Fabricating Quasiperiodic Tilings with Thermal-Scanning Probe Lithography

1 Introduction

Quasicrystals exhibit long-range aperiodic order which distinguishes them from periodic crystalline materials. Since their discovery, a major research effort has been undertaken to understand their structure and properties.^{1, 2} Characterising the physical properties of atomic-scale quasicrystals poses several challenges, primarily due to the aperiodic arrangement of atoms, which complicates structure determination and requires advanced measurement techniques.³ In particular, the repertoire of quasicrystals available is limited to certain structures, such as icosahedral, decagonal, and dodecagonal systems.

Quasicrystals are grown with Czochralski, Bridgman, Floating Zone, or Self-Flux methods.^{4, 5} Growth conditions such as temperature, pressure, and composition, are carefully controlled to produce high-quality quasicrystals with desired properties. Characterising the properties of the bulk and surfaces of quasicrystals is performed with various diffraction, spectroscopic and microscopy techniques.⁶ Pseudomorphic systems of atomic overlayers on quasicrystal surfaces have also been grown.⁷ Overall, the preparation and characterisation of quasicrystals is challenging, spurring novel approaches.

Nanolithography techniques encompass artificial fabrication or manipulation of nanoscale structures to create patterns on a substrate. At the nano- to mesoscopic scale, nanolithography fabrication techniques open new possibilities for precisely engineering the size, shape, and arrangement of nanostructures, thus enabling tailored functionalities.^8-11 Quasicrystalline nanostructures have demonstrated exceptional properties with enhanced solar efficiency,^{12, 13} improved catalytic performance,¹⁴ and thermoelectric applications.^15-17

Quasiperiodic tilings model the surface of quasicrystals and have the potential to be fabricated with established nanolithography techniques.¹⁸ Broadly, there are three main nanolithography techniques described in the literature which are used to produce quasiperiodic tilings (see Table 1): scanning probe lithography (SPL), electron-beam lithography (EBL), and photolithography. In SPL a direct-write probe manipulates a substrate surface by rearranging, etching, or removing the atoms or molecules, either chemically or physically. Techniques such as thermal-scanning probe lithography (t-SPL) remove surface atoms or molecules by thermal sublimation with a heated probe.¹⁹ The resolution of SPL techniques is limited by the probe dimensions. EBL involves irradiating a surface with a focused beam of electrons through a mask covering specific areas of the substrate, or directly writing a pattern similar to SPL with e-beam resists. Resists are materials, typically polymeric, which are designed to break down under certain stimuli to transfer a pattern from a mask or directly onto a substrate. EBL resolution is limited by the de-Broglie wavelength of electrons interacting with the resist, although unlike a direct-write process such as SPL, charging and proximity effects need to be corrected for. Finally in photolithography a light-sensitive photoresist is patterned with incident photons, through a mask or a directly focused beam. With this technique, quasiperiodic Moiré patterns emerge with multiple interference beams with incommensurately modulated periodicity, spatial frequency, or angles.²⁰ The resolution is poorer than in SPL or EBL, due to the long wavelength of the photons employed in these techniques. Table 1 summarises the recent nanolithographic fabrication of quasiperiodic tilings, listing the techniques used and a brief description of the tilings explored and key results.

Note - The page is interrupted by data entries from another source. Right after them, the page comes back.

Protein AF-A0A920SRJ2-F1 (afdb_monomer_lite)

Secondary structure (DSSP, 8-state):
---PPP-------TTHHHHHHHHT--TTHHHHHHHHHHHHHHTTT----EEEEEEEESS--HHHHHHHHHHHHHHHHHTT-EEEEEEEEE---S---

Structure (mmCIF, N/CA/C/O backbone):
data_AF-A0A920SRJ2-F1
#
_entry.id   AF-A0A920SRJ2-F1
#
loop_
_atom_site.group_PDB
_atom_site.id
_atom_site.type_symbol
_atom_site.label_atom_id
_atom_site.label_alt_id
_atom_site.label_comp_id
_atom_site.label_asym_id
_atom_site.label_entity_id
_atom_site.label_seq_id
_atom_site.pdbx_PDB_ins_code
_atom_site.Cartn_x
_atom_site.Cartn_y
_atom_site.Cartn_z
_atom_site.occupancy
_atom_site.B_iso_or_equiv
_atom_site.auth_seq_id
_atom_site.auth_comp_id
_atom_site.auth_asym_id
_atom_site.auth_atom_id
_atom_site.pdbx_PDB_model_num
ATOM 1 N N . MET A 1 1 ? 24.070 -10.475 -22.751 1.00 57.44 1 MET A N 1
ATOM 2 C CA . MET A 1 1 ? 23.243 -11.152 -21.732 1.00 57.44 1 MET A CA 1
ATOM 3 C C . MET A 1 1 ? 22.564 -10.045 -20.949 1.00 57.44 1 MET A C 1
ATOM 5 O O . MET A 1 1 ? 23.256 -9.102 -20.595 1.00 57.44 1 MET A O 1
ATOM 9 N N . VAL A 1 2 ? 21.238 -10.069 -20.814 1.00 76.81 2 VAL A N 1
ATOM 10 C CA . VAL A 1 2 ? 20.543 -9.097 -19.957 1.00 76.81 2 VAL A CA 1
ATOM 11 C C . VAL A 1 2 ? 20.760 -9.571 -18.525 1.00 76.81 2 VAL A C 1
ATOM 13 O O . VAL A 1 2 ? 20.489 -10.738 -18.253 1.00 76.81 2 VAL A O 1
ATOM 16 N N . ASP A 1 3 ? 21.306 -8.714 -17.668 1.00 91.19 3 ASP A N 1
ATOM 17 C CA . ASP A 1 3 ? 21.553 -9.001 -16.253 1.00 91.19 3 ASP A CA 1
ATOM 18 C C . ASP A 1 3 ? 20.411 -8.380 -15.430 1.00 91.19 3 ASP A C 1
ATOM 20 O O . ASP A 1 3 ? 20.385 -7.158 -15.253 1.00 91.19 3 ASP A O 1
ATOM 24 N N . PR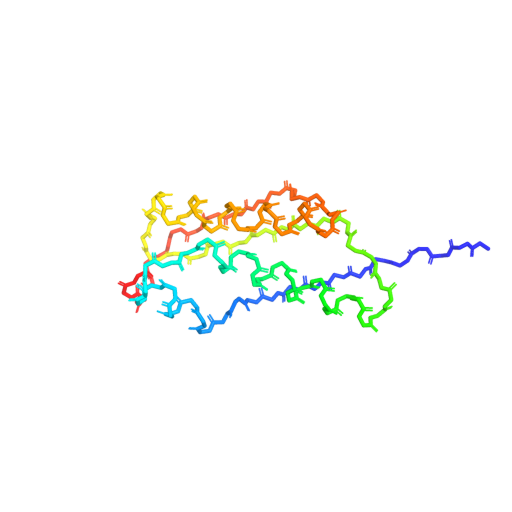O A 1 4 ? 19.371 -9.153 -15.062 1.00 93.62 4 PRO A N 1
ATOM 25 C CA . PRO A 1 4 ? 18.206 -8.603 -14.385 1.00 93.62 4 PRO A CA 1
ATOM 26 C C . PRO A 1 4 ? 18.555 -8.224 -12.943 1.00 93.62 4 PRO A C 1
ATOM 28 O O . PRO A 1 4 ? 18.945 -9.070 -12.143 1.00 93.62 4 PRO A O 1
ATOM 31 N N . ILE A 1 5 ? 18.336 -6.957 -12.595 1.00 96.44 5 ILE A N 1
ATOM 32 C CA . ILE A 1 5 ? 18.530 -6.438 -11.240 1.00 96.44 5 ILE A CA 1
ATOM 33 C C . ILE A 1 5 ? 17.178 -6.340 -10.532 1.00 96.44 5 ILE A C 1
ATOM 35 O O . ILE A 1 5 ? 16.208 -5.826 -11.093 1.00 96.44 5 ILE A O 1
ATOM 39 N N . LEU A 1 6 ? 17.119 -6.827 -9.293 1.00 97.62 6 LEU A N 1
ATOM 40 C CA . LEU A 1 6 ? 15.974 -6.626 -8.410 1.00 97.62 6 LEU A CA 1
ATOM 41 C C . LEU A 1 6 ? 16.155 -5.333 -7.615 1.00 97.62 6 LEU A C 1
ATOM 43 O O . LEU A 1 6 ? 17.223 -5.079 -7.062 1.00 97.62 6 LEU A O 1
ATOM 47 N N . VAL A 1 7 ? 15.088 -4.544 -7.544 1.00 98.06 7 VAL A N 1
ATOM 48 C CA . VAL A 1 7 ? 15.013 -3.293 -6.785 1.00 98.06 7 VAL A CA 1
ATOM 49 C C . VAL A 1 7 ? 13.813 -3.394 -5.850 1.00 98.06 7 VAL A C 1
ATOM 51 O O . VAL A 1 7 ? 12.748 -3.853 -6.264 1.00 98.06 7 VAL A O 1
ATOM 54 N N . SER A 1 8 ? 13.981 -2.979 -4.599 1.00 98.06 8 SER A N 1
ATOM 55 C CA . SER A 1 8 ? 12.930 -2.987 -3.578 1.00 98.06 8 SER A CA 1
ATOM 56 C C . SER A 1 8 ? 12.921 -1.667 -2.814 1.00 98.06 8 SER A C 1
ATOM 58 O O . SER A 1 8 ? 13.995 -1.146 -2.518 1.00 98.06 8 SER A O 1
ATOM 60 N N . SER A 1 9 ? 11.729 -1.188 -2.447 1.00 98.31 9 SER A N 1
ATOM 61 C CA . SER A 1 9 ? 11.530 -0.109 -1.468 1.00 98.31 9 SER A CA 1
ATOM 62 C C . SER A 1 9 ? 10.671 -0.603 -0.308 1.00 98.31 9 SER A C 1
ATOM 64 O O . SER A 1 9 ? 9.880 -1.536 -0.479 1.00 98.31 9 SER A O 1
ATOM 66 N N . ALA A 1 10 ? 10.835 0.013 0.858 1.00 98.12 10 ALA A N 1
ATOM 67 C CA . ALA A 1 10 ? 10.030 -0.239 2.043 1.00 98.12 10 ALA A CA 1
ATOM 68 C C . ALA A 1 10 ? 9.815 1.080 2.786 1.00 98.12 10 ALA A C 1
ATOM 70 O O . ALA A 1 10 ? 10.768 1.671 3.291 1.00 98.12 10 ALA A O 1
ATOM 71 N N . ASP A 1 11 ? 8.556 1.499 2.880 1.00 98.50 11 ASP A N 1
ATOM 72 C CA . ASP A 1 11 ? 8.166 2.810 3.392 1.00 98.50 11 ASP A CA 1
ATOM 73 C C . ASP A 1 11 ? 6.998 2.702 4.378 1.00 98.50 11 ASP A C 1
ATOM 75 O O . ASP A 1 11 ? 6.431 1.633 4.611 1.00 98.50 11 ASP A O 1
ATOM 79 N N . GLY A 1 12 ? 6.619 3.837 4.964 1.00 97.44 12 GLY A N 1
ATOM 80 C CA . GLY A 1 12 ? 5.410 3.969 5.769 1.00 97.44 12 GLY A CA 1
ATOM 81 C C . GLY A 1 12 ? 4.525 5.105 5.265 1.00 97.44 12 GLY A C 1
ATOM 82 O O . GLY A 1 12 ? 5.013 6.105 4.745 1.00 97.44 12 GLY A O 1
ATOM 83 N N . VAL A 1 13 ? 3.212 4.999 5.492 1.00 97.88 13 VAL A N 1
ATOM 84 C CA . VAL A 1 13 ? 2.249 6.085 5.195 1.00 97.88 13 VAL A CA 1
ATOM 85 C C . VAL A 1 13 ? 2.603 7.372 5.964 1.00 97.88 13 VAL A C 1
ATOM 87 O O . VAL A 1 13 ? 2.297 8.487 5.540 1.00 97.88 13 VAL A O 1
ATOM 90 N N . GLY A 1 14 ? 3.249 7.224 7.123 1.00 96.31 14 GLY A N 1
ATOM 91 C CA . GLY A 1 14 ? 3.629 8.330 7.992 1.00 96.31 14 GLY A CA 1
ATOM 92 C C . GLY A 1 14 ? 2.437 8.908 8.754 1.00 96.31 14 GLY A C 1
ATOM 93 O O . GLY A 1 14 ? 1.419 8.255 8.970 1.00 96.31 14 GLY A O 1
ATOM 94 N N . THR A 1 15 ? 2.543 10.163 9.187 1.00 95.56 15 THR A N 1
ATOM 95 C CA . THR A 1 15 ? 1.538 10.800 10.057 1.00 95.56 15 THR A CA 1
ATOM 96 C C . THR A 1 15 ? 0.185 11.046 9.389 1.00 95.56 15 THR A C 1
ATOM 98 O O . THR A 1 15 ? -0.769 11.365 10.101 1.00 95.56 15 THR A O 1
ATOM 101 N N . LYS A 1 16 ? 0.051 10.840 8.070 1.00 97.25 16 LYS A N 1
ATOM 102 C CA . LYS A 1 16 ? -1.235 10.904 7.356 1.00 97.25 16 LYS A CA 1
ATOM 103 C C . LYS A 1 16 ? -2.256 9.900 7.908 1.00 97.25 16 LYS A C 1
ATOM 105 O O . LYS A 1 16 ? -3.447 10.196 7.886 1.00 97.25 16 LYS A O 1
ATOM 110 N N . ILE A 1 17 ? -1.810 8.802 8.530 1.00 95.19 17 ILE A N 1
ATOM 111 C CA . ILE A 1 17 ? -2.696 7.870 9.251 1.00 95.19 17 ILE A CA 1
ATOM 112 C C . ILE A 1 17 ? -3.536 8.572 10.326 1.00 95.19 17 ILE A C 1
ATOM 114 O O . ILE A 1 17 ? -4.691 8.221 10.527 1.00 95.19 17 ILE A O 1
ATOM 118 N N . LYS A 1 18 ? -3.006 9.623 10.971 1.00 93.00 18 LYS A N 1
ATOM 119 C CA . LYS A 1 18 ? -3.757 10.396 11.972 1.00 93.00 18 LYS A CA 1
ATOM 120 C C . LYS A 1 18 ? -4.967 11.080 11.345 1.00 93.00 18 LYS A C 1
ATOM 122 O O . LYS A 1 18 ? -6.021 11.119 11.963 1.00 93.00 18 LYS A O 1
ATOM 127 N N . LEU A 1 19 ? -4.828 11.584 10.117 1.00 96.31 19 LEU A N 1
ATOM 128 C CA . LEU A 1 19 ? -5.945 12.182 9.390 1.00 96.31 19 LEU A CA 1
ATOM 129 C C . LEU A 1 19 ? -6.989 11.127 9.033 1.00 96.31 19 LEU A C 1
ATOM 131 O O . LEU A 1 19 ? -8.163 11.381 9.259 1.00 96.31 19 LEU A O 1
ATOM 135 N N . ALA A 1 20 ? -6.567 9.943 8.580 1.00 96.12 20 ALA A N 1
ATOM 136 C CA . ALA A 1 20 ? -7.478 8.833 8.292 1.00 96.12 20 ALA A CA 1
ATOM 137 C C . ALA A 1 20 ? -8.347 8.471 9.510 1.00 96.12 20 ALA A C 1
ATOM 139 O O . ALA A 1 20 ? -9.564 8.366 9.379 1.00 96.12 20 ALA A O 1
ATOM 140 N N . PHE A 1 21 ? -7.750 8.388 10.707 1.00 93.00 21 PHE A N 1
ATOM 141 C CA . PHE A 1 21 ? -8.491 8.192 11.960 1.00 93.00 21 PHE A CA 1
ATOM 142 C C . PHE A 1 21 ? -9.393 9.377 12.324 1.00 93.00 21 PHE A C 1
ATOM 144 O O . PHE A 1 21 ? -10.532 9.172 12.731 1.00 93.00 21 PHE A O 1
ATOM 151 N N . MET A 1 22 ? -8.926 10.617 12.154 1.00 95.06 22 MET A N 1
ATOM 152 C CA . MET A 1 22 ? -9.731 11.812 12.445 1.00 95.06 22 MET A CA 1
ATOM 153 C C . MET A 1 22 ? -10.949 11.951 11.524 1.00 95.06 22 MET A C 1
ATOM 155 O O . MET A 1 22 ? -11.966 12.498 11.947 1.00 95.06 22 MET A O 1
ATOM 159 N N . THR A 1 23 ? -10.849 11.496 10.273 1.00 97.12 23 THR A N 1
ATOM 160 C CA . THR A 1 23 ? -11.932 11.583 9.284 1.00 97.12 23 THR A CA 1
ATOM 161 C C . THR A 1 23 ? -12.766 10.308 9.180 1.00 97.12 23 THR A C 1
ATOM 163 O O . THR A 1 23 ? -13.812 10.344 8.541 1.00 97.12 23 THR A O 1
ATOM 166 N N . GLY A 1 24 ? -12.309 9.193 9.759 1.00 95.88 24 GLY A N 1
ATOM 167 C CA . GLY A 1 24 ? -12.919 7.871 9.589 1.00 95.88 24 GLY A CA 1
ATOM 168 C C . GLY A 1 24 ? -12.835 7.343 8.153 1.00 95.88 24 GLY A C 1
ATOM 169 O O . GLY A 1 24 ? -13.762 6.687 7.696 1.00 95.88 24 GLY A O 1
ATOM 170 N N . VAL A 1 25 ? -11.773 7.689 7.416 1.00 97.19 25 VAL A N 1
ATOM 171 C CA . VAL A 1 25 ? -11.576 7.279 6.012 1.00 97.19 25 VAL A CA 1
ATOM 172 C C . VAL A 1 25 ? -10.263 6.515 5.910 1.00 97.19 25 VAL A C 1
ATOM 174 O O . VAL A 1 25 ? -9.196 7.129 5.937 1.00 97.19 25 VAL A O 1
ATOM 177 N N . HIS A 1 26 ? -10.329 5.187 5.787 1.00 97.44 26 HIS A N 1
ATOM 178 C CA . HIS A 1 26 ? -9.148 4.314 5.847 1.00 97.44 26 HIS A CA 1
ATOM 179 C C . HIS A 1 26 ? -8.806 3.619 4.524 1.00 97.44 26 HIS A C 1
ATOM 181 O O . HIS A 1 26 ? -7.715 3.077 4.363 1.00 97.44 26 HIS A O 1
ATOM 187 N N . ASP A 1 27 ? -9.687 3.680 3.534 1.00 96.19 27 ASP A N 1
ATOM 188 C CA . ASP A 1 27 ? -9.504 2.994 2.253 1.00 96.19 27 ASP A CA 1
ATOM 189 C C . ASP A 1 27 ? -8.517 3.669 1.293 1.00 96.19 27 ASP A C 1
ATOM 191 O O . ASP A 1 27 ? -8.093 3.086 0.294 1.00 96.19 27 ASP A O 1
ATOM 195 N N . THR A 1 28 ? -8.104 4.894 1.608 1.00 97.88 28 THR A N 1
ATOM 196 C CA . THR A 1 28 ? -7.141 5.654 0.804 1.00 97.88 28 THR A CA 1
ATOM 197 C C . THR A 1 28 ? -5.695 5.444 1.246 1.00 97.88 28 THR A C 1
ATOM 199 O O . THR A 1 28 ? -4.794 5.496 0.410 1.00 97.88 28 THR A O 1
ATOM 202 N N . ILE A 1 29 ? -5.445 5.125 2.520 1.00 98.00 29 ILE A N 1
ATOM 203 C CA . ILE A 1 29 ? -4.070 5.020 3.038 1.00 98.00 29 ILE A CA 1
ATOM 204 C C . ILE A 1 29 ? -3.327 3.776 2.539 1.00 98.00 29 ILE A C 1
ATOM 206 O O . ILE A 1 29 ? -2.109 3.818 2.380 1.00 98.00 29 ILE A O 1
ATOM 210 N N . GLY A 1 30 ? -4.047 2.701 2.203 1.00 98.12 30 GLY A N 1
ATOM 211 C CA . GLY A 1 30 ? -3.468 1.552 1.501 1.00 98.12 30 GLY A CA 1
ATOM 212 C C . GLY A 1 30 ? -2.971 1.9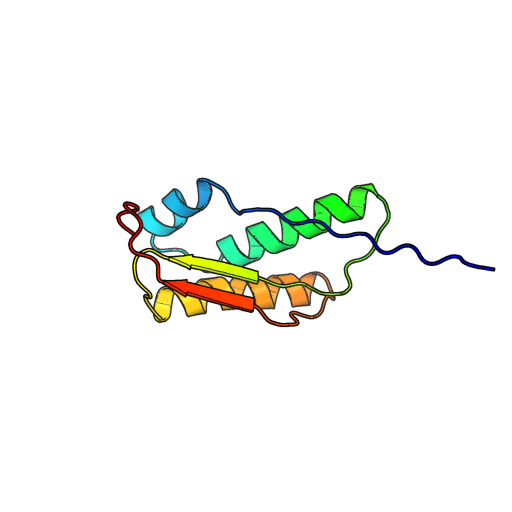15 0.095 1.00 98.12 30 GLY A C 1
ATOM 213 O O . GLY A 1 30 ? -1.914 1.458 -0.337 1.00 98.12 30 GLY A O 1
ATOM 214 N N . ARG A 1 31 ? -3.686 2.813 -0.597 1.00 98.62 31 ARG A N 1
ATOM 215 C CA . ARG A 1 31 ? -3.270 3.332 -1.909 1.00 98.62 31 ARG A CA 1
ATOM 216 C C . ARG A 1 31 ? -2.065 4.261 -1.785 1.00 98.62 31 ARG A C 1
ATOM 218 O O . ARG A 1 31 ? -1.180 4.220 -2.637 1.00 98.62 31 ARG A O 1
ATOM 225 N N . ASP A 1 32 ? -2.022 5.077 -0.731 1.00 98.69 32 ASP A N 1
ATOM 226 C CA . ASP A 1 32 ? -0.898 5.979 -0.467 1.00 98.69 32 ASP A CA 1
ATOM 227 C C . ASP A 1 32 ? 0.423 5.212 -0.350 1.00 98.69 32 ASP A C 1
ATOM 229 O O . ASP A 1 32 ? 1.396 5.583 -1.005 1.00 98.69 32 ASP A O 1
ATOM 233 N N . ILE A 1 33 ? 0.461 4.133 0.445 1.00 98.50 33 ILE A N 1
ATOM 234 C CA . ILE A 1 33 ? 1.710 3.393 0.667 1.00 98.50 33 ILE A CA 1
ATOM 235 C C . ILE A 1 33 ? 2.184 2.646 -0.580 1.00 98.50 33 ILE A C 1
ATOM 237 O O . ILE A 1 33 ? 3.363 2.718 -0.918 1.00 98.50 33 ILE A O 1
ATOM 241 N N . VAL A 1 34 ? 1.279 1.986 -1.309 1.00 98.75 34 VAL A N 1
ATOM 242 C CA . VAL A 1 34 ? 1.656 1.263 -2.533 1.00 98.75 34 VAL A CA 1
ATOM 243 C C . VAL A 1 34 ? 2.223 2.232 -3.567 1.00 98.75 34 VAL A C 1
ATOM 245 O O . VAL A 1 34 ? 3.297 1.989 -4.114 1.00 98.75 34 VAL A O 1
ATOM 248 N N . ASN A 1 35 ? 1.545 3.358 -3.804 1.00 98.75 35 ASN A N 1
ATOM 249 C CA . ASN A 1 35 ? 1.993 4.336 -4.793 1.00 98.75 35 ASN A CA 1
ATOM 250 C C . ASN A 1 35 ? 3.298 5.034 -4.383 1.00 98.75 35 ASN A C 1
ATOM 252 O O . ASN A 1 35 ? 4.105 5.347 -5.255 1.00 98.75 35 ASN A O 1
ATOM 256 N N . HIS A 1 36 ? 3.538 5.242 -3.083 1.00 98.75 36 HIS A N 1
ATOM 257 C CA . HIS A 1 36 ? 4.821 5.747 -2.586 1.00 98.75 36 HIS A CA 1
ATOM 258 C C . HIS A 1 36 ? 5.959 4.788 -2.954 1.00 98.75 36 HIS A C 1
ATOM 260 O O . HIS A 1 36 ? 6.861 5.175 -3.693 1.00 98.75 36 HIS A O 1
ATOM 266 N N . CYS A 1 37 ? 5.869 3.521 -2.538 1.00 98.69 37 CYS A N 1
ATOM 267 C CA . CYS A 1 37 ? 6.905 2.528 -2.825 1.00 98.69 37 CYS A CA 1
ATOM 268 C C . CYS A 1 37 ? 7.111 2.315 -4.334 1.00 98.69 37 CYS A C 1
ATOM 270 O O . CYS A 1 37 ? 8.234 2.099 -4.788 1.00 98.69 37 CYS A O 1
ATOM 272 N N . VAL A 1 38 ? 6.032 2.358 -5.128 1.00 98.62 38 VAL A N 1
ATOM 273 C CA . VAL A 1 38 ? 6.120 2.254 -6.591 1.00 98.62 38 VAL A CA 1
ATOM 274 C C . VAL A 1 38 ? 6.893 3.437 -7.175 1.00 98.62 38 VAL A C 1
ATOM 276 O O . VAL A 1 38 ? 7.790 3.224 -7.989 1.00 98.62 38 VAL A O 1
ATOM 279 N N . ASN A 1 39 ? 6.605 4.668 -6.749 1.00 98.62 39 ASN A N 1
ATOM 280 C CA . ASN A 1 39 ? 7.323 5.852 -7.229 1.00 98.62 39 ASN A CA 1
ATOM 281 C C . ASN A 1 39 ? 8.828 5.788 -6.923 1.00 98.62 39 ASN A C 1
ATOM 283 O O . ASN A 1 39 ? 9.637 6.146 -7.783 1.00 98.62 39 ASN A O 1
ATOM 287 N N . ASP A 1 40 ? 9.207 5.262 -5.760 1.00 98.69 40 ASP A N 1
ATOM 288 C CA . ASP A 1 40 ? 10.608 5.148 -5.341 1.00 98.69 40 ASP A CA 1
ATOM 289 C C . ASP A 1 40 ? 11.424 4.177 -6.198 1.00 98.69 40 ASP A C 1
ATOM 291 O O . ASP A 1 40 ? 12.594 4.424 -6.501 1.00 98.69 40 ASP A O 1
ATOM 295 N N . ILE A 1 41 ? 10.810 3.090 -6.670 1.00 98.50 41 ILE A N 1
ATOM 296 C CA . ILE A 1 41 ? 11.488 2.177 -7.597 1.00 98.50 41 ILE A CA 1
ATOM 297 C C . ILE A 1 41 ? 11.418 2.675 -9.051 1.00 98.50 41 ILE A C 1
ATOM 299 O O . ILE A 1 41 ? 12.324 2.398 -9.842 1.00 98.50 41 ILE A O 1
ATOM 303 N N . LEU A 1 42 ? 10.384 3.447 -9.412 1.00 98.06 42 LEU A N 1
ATOM 304 C CA . LEU A 1 42 ? 10.215 3.993 -10.762 1.00 98.06 42 LEU A CA 1
ATOM 305 C C . LEU A 1 42 ? 11.330 4.975 -11.132 1.00 98.06 42 LEU A C 1
ATOM 307 O O . LEU A 1 42 ? 11.793 4.956 -12.273 1.00 98.06 42 LEU A O 1
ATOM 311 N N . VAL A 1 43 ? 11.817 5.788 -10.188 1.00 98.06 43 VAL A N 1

Table 1. Quasiperiodic tilings fabricated with various nanolithography techniques.

Technique	Description	Authors
t-SPL	12-fold reciprocal space etched grating for photolithography.	Lassaline, et al.21
EBL	10-fold Penrose22 and Fibonacci23 superconducting pinning arrays.	Kemmler, et al.22 and Villegas, et al.23
	12-fold air holes as an anti-reflection layer of a solar cell.	Mericer, et al.12
	10-fold Penrose tiling as an artificial spin-ice with disconnected edges.	Shi, et al.24
	Magnetic Properties of 10-fold Penrose and 8-fold Ammann-Beenker tilings.	Bhat, Farmer, Sung, et al.25-30
Photolithography	High-symmetry photonic quasicrystals fabricated with photolithography techniques from 7- up to 36-fold centred structures, with a range of applications and approaches.	Varadarajan and Shekar,13 Mahmood, et al.,20 Yang and Wangl,31 Vitiello, et al.,32 Xi and Sun,33 Langner, et al.,34 and Gao and Liu35

This paper aims to pedagogically demonstrate the associated challenges with fabricating quasiperiodic systems, and how to overcome these challenges, using a t-SPL technique. Results of successfully fabricated tilings, with a range of possible uses, are presented.